* _WORK REQUIRED_
Copy exactly the stretch of data below from the line with "ALA A 1 3 ? 3.259" through the line with "ATOM 63 N N", including both of those lines.

Records from a collection:
-- Opening Marker --
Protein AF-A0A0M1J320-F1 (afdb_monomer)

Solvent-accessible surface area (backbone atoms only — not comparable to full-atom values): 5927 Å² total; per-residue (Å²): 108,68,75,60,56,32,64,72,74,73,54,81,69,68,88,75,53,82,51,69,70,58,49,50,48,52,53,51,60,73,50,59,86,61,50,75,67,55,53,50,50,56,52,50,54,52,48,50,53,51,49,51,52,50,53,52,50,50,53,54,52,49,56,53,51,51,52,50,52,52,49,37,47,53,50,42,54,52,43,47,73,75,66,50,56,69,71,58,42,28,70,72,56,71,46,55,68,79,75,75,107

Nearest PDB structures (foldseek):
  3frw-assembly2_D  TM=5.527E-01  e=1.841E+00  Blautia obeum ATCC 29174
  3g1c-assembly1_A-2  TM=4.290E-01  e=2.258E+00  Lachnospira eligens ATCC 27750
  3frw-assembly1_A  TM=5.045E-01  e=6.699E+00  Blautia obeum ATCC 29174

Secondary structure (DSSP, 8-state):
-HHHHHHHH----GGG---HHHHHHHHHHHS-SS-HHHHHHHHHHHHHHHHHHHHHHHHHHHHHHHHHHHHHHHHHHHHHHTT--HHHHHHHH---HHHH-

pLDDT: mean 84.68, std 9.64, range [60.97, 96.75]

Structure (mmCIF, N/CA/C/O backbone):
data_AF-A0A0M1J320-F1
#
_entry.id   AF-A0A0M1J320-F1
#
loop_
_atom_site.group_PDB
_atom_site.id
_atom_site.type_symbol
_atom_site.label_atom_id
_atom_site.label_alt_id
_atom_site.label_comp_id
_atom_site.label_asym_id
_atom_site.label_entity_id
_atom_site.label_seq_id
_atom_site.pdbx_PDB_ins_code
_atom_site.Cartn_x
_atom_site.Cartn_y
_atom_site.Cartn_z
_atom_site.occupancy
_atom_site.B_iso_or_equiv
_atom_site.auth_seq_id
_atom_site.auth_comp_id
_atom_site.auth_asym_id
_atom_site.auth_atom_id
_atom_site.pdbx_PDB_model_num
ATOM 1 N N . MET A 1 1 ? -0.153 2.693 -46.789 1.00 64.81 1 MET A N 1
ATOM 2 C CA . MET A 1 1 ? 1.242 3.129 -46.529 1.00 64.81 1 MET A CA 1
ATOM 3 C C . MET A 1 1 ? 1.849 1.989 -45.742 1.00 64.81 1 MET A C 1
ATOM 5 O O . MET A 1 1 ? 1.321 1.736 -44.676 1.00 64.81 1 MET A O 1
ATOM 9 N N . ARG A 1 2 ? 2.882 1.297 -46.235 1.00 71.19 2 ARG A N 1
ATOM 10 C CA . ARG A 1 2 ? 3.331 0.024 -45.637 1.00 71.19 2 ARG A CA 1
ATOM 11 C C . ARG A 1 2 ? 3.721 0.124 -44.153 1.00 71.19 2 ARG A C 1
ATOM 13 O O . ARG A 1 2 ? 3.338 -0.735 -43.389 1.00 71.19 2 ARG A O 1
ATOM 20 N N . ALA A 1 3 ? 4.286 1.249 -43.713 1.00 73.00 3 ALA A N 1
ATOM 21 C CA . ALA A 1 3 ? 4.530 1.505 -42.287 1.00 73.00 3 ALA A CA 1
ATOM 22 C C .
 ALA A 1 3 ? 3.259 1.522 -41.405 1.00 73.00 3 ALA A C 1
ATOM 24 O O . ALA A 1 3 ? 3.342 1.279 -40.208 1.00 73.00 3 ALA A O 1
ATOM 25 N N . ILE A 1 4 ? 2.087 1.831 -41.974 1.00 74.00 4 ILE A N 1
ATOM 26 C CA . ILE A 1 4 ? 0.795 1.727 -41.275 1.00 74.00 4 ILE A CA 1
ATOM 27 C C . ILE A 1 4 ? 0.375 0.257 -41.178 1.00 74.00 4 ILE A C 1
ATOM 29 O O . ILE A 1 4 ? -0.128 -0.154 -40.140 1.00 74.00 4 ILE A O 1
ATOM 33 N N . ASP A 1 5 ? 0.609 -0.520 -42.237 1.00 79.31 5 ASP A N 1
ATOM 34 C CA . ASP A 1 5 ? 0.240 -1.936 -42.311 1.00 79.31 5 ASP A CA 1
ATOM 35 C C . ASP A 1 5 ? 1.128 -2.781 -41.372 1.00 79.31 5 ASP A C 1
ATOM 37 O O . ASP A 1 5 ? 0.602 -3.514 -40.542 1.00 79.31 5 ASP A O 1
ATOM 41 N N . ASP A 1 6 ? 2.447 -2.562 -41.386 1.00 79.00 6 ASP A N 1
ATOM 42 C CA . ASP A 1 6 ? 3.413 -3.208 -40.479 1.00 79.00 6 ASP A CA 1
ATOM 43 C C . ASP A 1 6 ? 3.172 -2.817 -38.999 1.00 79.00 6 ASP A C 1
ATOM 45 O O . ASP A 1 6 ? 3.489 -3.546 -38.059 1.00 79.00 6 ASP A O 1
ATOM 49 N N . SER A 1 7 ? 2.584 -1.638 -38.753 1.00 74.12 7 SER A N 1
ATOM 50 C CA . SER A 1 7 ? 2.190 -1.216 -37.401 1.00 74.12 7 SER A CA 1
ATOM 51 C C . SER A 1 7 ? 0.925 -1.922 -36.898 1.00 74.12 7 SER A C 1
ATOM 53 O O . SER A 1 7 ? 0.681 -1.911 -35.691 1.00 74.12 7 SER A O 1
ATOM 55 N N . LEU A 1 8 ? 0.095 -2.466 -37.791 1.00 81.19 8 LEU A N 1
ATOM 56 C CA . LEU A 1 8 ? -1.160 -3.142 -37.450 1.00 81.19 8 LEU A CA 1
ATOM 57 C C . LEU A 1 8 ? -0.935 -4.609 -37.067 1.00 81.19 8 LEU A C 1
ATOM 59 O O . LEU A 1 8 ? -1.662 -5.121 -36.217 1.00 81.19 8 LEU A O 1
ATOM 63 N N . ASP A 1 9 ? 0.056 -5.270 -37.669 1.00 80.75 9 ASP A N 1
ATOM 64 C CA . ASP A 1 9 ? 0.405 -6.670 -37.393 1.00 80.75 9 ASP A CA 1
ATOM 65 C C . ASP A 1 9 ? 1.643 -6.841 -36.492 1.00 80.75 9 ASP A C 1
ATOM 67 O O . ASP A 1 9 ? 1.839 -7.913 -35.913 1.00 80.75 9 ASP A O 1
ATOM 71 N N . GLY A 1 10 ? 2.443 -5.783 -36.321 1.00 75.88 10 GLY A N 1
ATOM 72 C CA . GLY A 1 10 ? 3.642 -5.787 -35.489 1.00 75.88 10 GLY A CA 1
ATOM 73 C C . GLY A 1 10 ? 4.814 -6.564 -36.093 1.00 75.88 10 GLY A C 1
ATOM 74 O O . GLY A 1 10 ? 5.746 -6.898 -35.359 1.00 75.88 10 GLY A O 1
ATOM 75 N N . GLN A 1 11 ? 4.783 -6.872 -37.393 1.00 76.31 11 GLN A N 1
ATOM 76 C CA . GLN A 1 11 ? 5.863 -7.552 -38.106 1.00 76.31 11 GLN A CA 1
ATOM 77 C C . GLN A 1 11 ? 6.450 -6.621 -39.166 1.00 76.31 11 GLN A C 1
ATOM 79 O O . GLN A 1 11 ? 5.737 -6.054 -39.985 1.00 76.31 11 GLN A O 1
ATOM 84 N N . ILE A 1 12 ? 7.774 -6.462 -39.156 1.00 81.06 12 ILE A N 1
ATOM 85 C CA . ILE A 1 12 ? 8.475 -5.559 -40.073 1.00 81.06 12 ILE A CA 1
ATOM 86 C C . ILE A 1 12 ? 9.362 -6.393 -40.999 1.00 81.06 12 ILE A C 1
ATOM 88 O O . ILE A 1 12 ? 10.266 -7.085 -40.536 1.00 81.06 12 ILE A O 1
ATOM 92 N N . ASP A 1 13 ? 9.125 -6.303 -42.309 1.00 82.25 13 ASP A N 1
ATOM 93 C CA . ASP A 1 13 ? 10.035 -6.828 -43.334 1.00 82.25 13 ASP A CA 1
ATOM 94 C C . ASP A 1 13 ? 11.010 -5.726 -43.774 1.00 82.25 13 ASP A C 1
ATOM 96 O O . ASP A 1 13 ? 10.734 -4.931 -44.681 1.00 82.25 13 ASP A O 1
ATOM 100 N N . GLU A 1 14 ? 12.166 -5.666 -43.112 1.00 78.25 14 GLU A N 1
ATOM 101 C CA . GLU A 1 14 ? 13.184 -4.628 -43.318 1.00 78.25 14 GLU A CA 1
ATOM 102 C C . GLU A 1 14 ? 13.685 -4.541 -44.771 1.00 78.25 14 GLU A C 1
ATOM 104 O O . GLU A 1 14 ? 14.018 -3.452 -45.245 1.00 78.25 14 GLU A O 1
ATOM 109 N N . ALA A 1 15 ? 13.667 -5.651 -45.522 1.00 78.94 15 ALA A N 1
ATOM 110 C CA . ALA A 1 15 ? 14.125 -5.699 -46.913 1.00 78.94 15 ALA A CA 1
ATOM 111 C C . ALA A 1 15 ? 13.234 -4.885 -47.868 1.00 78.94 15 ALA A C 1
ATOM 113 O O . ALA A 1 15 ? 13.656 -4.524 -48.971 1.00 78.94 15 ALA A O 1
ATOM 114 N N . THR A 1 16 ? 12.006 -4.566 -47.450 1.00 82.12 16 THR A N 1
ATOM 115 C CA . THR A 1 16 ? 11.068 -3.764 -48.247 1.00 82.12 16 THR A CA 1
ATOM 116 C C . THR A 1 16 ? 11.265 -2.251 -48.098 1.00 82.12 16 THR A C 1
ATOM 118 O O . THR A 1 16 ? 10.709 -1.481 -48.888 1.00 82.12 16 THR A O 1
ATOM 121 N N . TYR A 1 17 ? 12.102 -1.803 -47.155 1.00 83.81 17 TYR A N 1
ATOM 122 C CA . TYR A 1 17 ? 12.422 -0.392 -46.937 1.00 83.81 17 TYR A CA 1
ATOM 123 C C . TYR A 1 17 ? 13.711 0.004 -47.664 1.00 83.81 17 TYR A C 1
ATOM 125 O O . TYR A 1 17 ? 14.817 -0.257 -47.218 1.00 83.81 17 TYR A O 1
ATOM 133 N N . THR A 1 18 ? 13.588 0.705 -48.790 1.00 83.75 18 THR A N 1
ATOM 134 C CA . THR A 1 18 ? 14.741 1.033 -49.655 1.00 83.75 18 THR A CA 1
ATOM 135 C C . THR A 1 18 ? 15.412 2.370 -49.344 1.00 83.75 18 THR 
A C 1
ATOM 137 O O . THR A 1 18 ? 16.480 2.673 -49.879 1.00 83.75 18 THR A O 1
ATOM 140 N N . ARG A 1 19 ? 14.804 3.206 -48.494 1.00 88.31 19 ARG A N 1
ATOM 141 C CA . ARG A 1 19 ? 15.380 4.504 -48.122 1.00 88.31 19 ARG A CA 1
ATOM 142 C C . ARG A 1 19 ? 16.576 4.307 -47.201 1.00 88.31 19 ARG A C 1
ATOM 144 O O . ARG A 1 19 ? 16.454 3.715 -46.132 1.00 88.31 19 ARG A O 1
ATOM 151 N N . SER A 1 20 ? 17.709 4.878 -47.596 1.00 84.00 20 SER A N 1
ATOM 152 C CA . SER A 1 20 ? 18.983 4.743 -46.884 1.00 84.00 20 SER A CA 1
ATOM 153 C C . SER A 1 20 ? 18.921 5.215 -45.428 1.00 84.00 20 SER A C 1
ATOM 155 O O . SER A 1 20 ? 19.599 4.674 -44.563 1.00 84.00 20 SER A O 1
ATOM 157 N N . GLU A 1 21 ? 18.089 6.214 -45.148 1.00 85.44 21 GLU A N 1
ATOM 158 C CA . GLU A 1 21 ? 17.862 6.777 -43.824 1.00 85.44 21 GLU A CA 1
-- Closing Marker --
* _ANSWER SECTION_
 ALA A 1 3 ? 3.259 1.522 -41.405 1.00 73.00 3 ALA A C 1
ATOM 24 O O . ALA A 1 3 ? 3.342 1.279 -40.208 1.00 73.00 3 ALA A O 1
ATOM 25 N N . ILE A 1 4 ? 2.087 1.831 -41.974 1.00 74.00 4 ILE A N 1
ATOM 26 C CA . ILE A 1 4 ? 0.795 1.727 -41.275 1.00 74.00 4 ILE A CA 1
ATOM 27 C C . ILE A 1 4 ? 0.375 0.257 -41.178 1.00 74.00 4 ILE A C 1
ATOM 29 O O . ILE A 1 4 ? -0.128 -0.154 -40.140 1.00 74.00 4 ILE A O 1
ATOM 33 N N . ASP A 1 5 ? 0.609 -0.520 -42.237 1.00 79.31 5 ASP A N 1
ATOM 34 C CA . ASP A 1 5 ? 0.240 -1.936 -42.311 1.00 79.31 5 ASP A CA 1
ATOM 35 C C . ASP A 1 5 ? 1.128 -2.781 -41.372 1.00 79.31 5 ASP A C 1
ATOM 37 O O . ASP A 1 5 ? 0.602 -3.514 -40.542 1.00 79.31 5 ASP A O 1
ATOM 41 N N . ASP A 1 6 ? 2.447 -2.562 -41.386 1.00 79.00 6 ASP A N 1
ATOM 42 C CA . ASP A 1 6 ? 3.413 -3.208 -40.479 1.00 79.00 6 ASP A CA 1
ATOM 43 C C . ASP A 1 6 ? 3.172 -2.817 -38.999 1.00 79.00 6 ASP A C 1
ATOM 45 O O . ASP A 1 6 ? 3.489 -3.546 -38.059 1.00 79.00 6 ASP A O 1
ATOM 49 N N . SER A 1 7 ? 2.584 -1.638 -38.753 1.00 74.12 7 SER A N 1
ATOM 50 C CA . SER A 1 7 ? 2.190 -1.216 -37.401 1.00 74.12 7 SER A CA 1
ATOM 51 C C . SER A 1 7 ? 0.925 -1.922 -36.898 1.00 74.12 7 SER A C 1
ATOM 53 O O . SER A 1 7 ? 0.681 -1.911 -35.691 1.00 74.12 7 SER A O 1
ATOM 55 N N . LEU A 1 8 ? 0.095 -2.466 -37.791 1.00 81.19 8 LEU A N 1
ATOM 56 C CA . LEU A 1 8 ? -1.160 -3.142 -37.450 1.00 81.19 8 LEU A CA 1
ATOM 57 C C . LEU A 1 8 ? -0.935 -4.609 -37.067 1.00 81.19 8 LEU A C 1
ATOM 59 O O . LEU A 1 8 ? -1.662 -5.121 -36.217 1.00 81.19 8 LEU A O 1
ATOM 63 N N . ASP A 1 9 ? 0.056 -5.270 -37.669 1.00 80.75 9 ASP A N 1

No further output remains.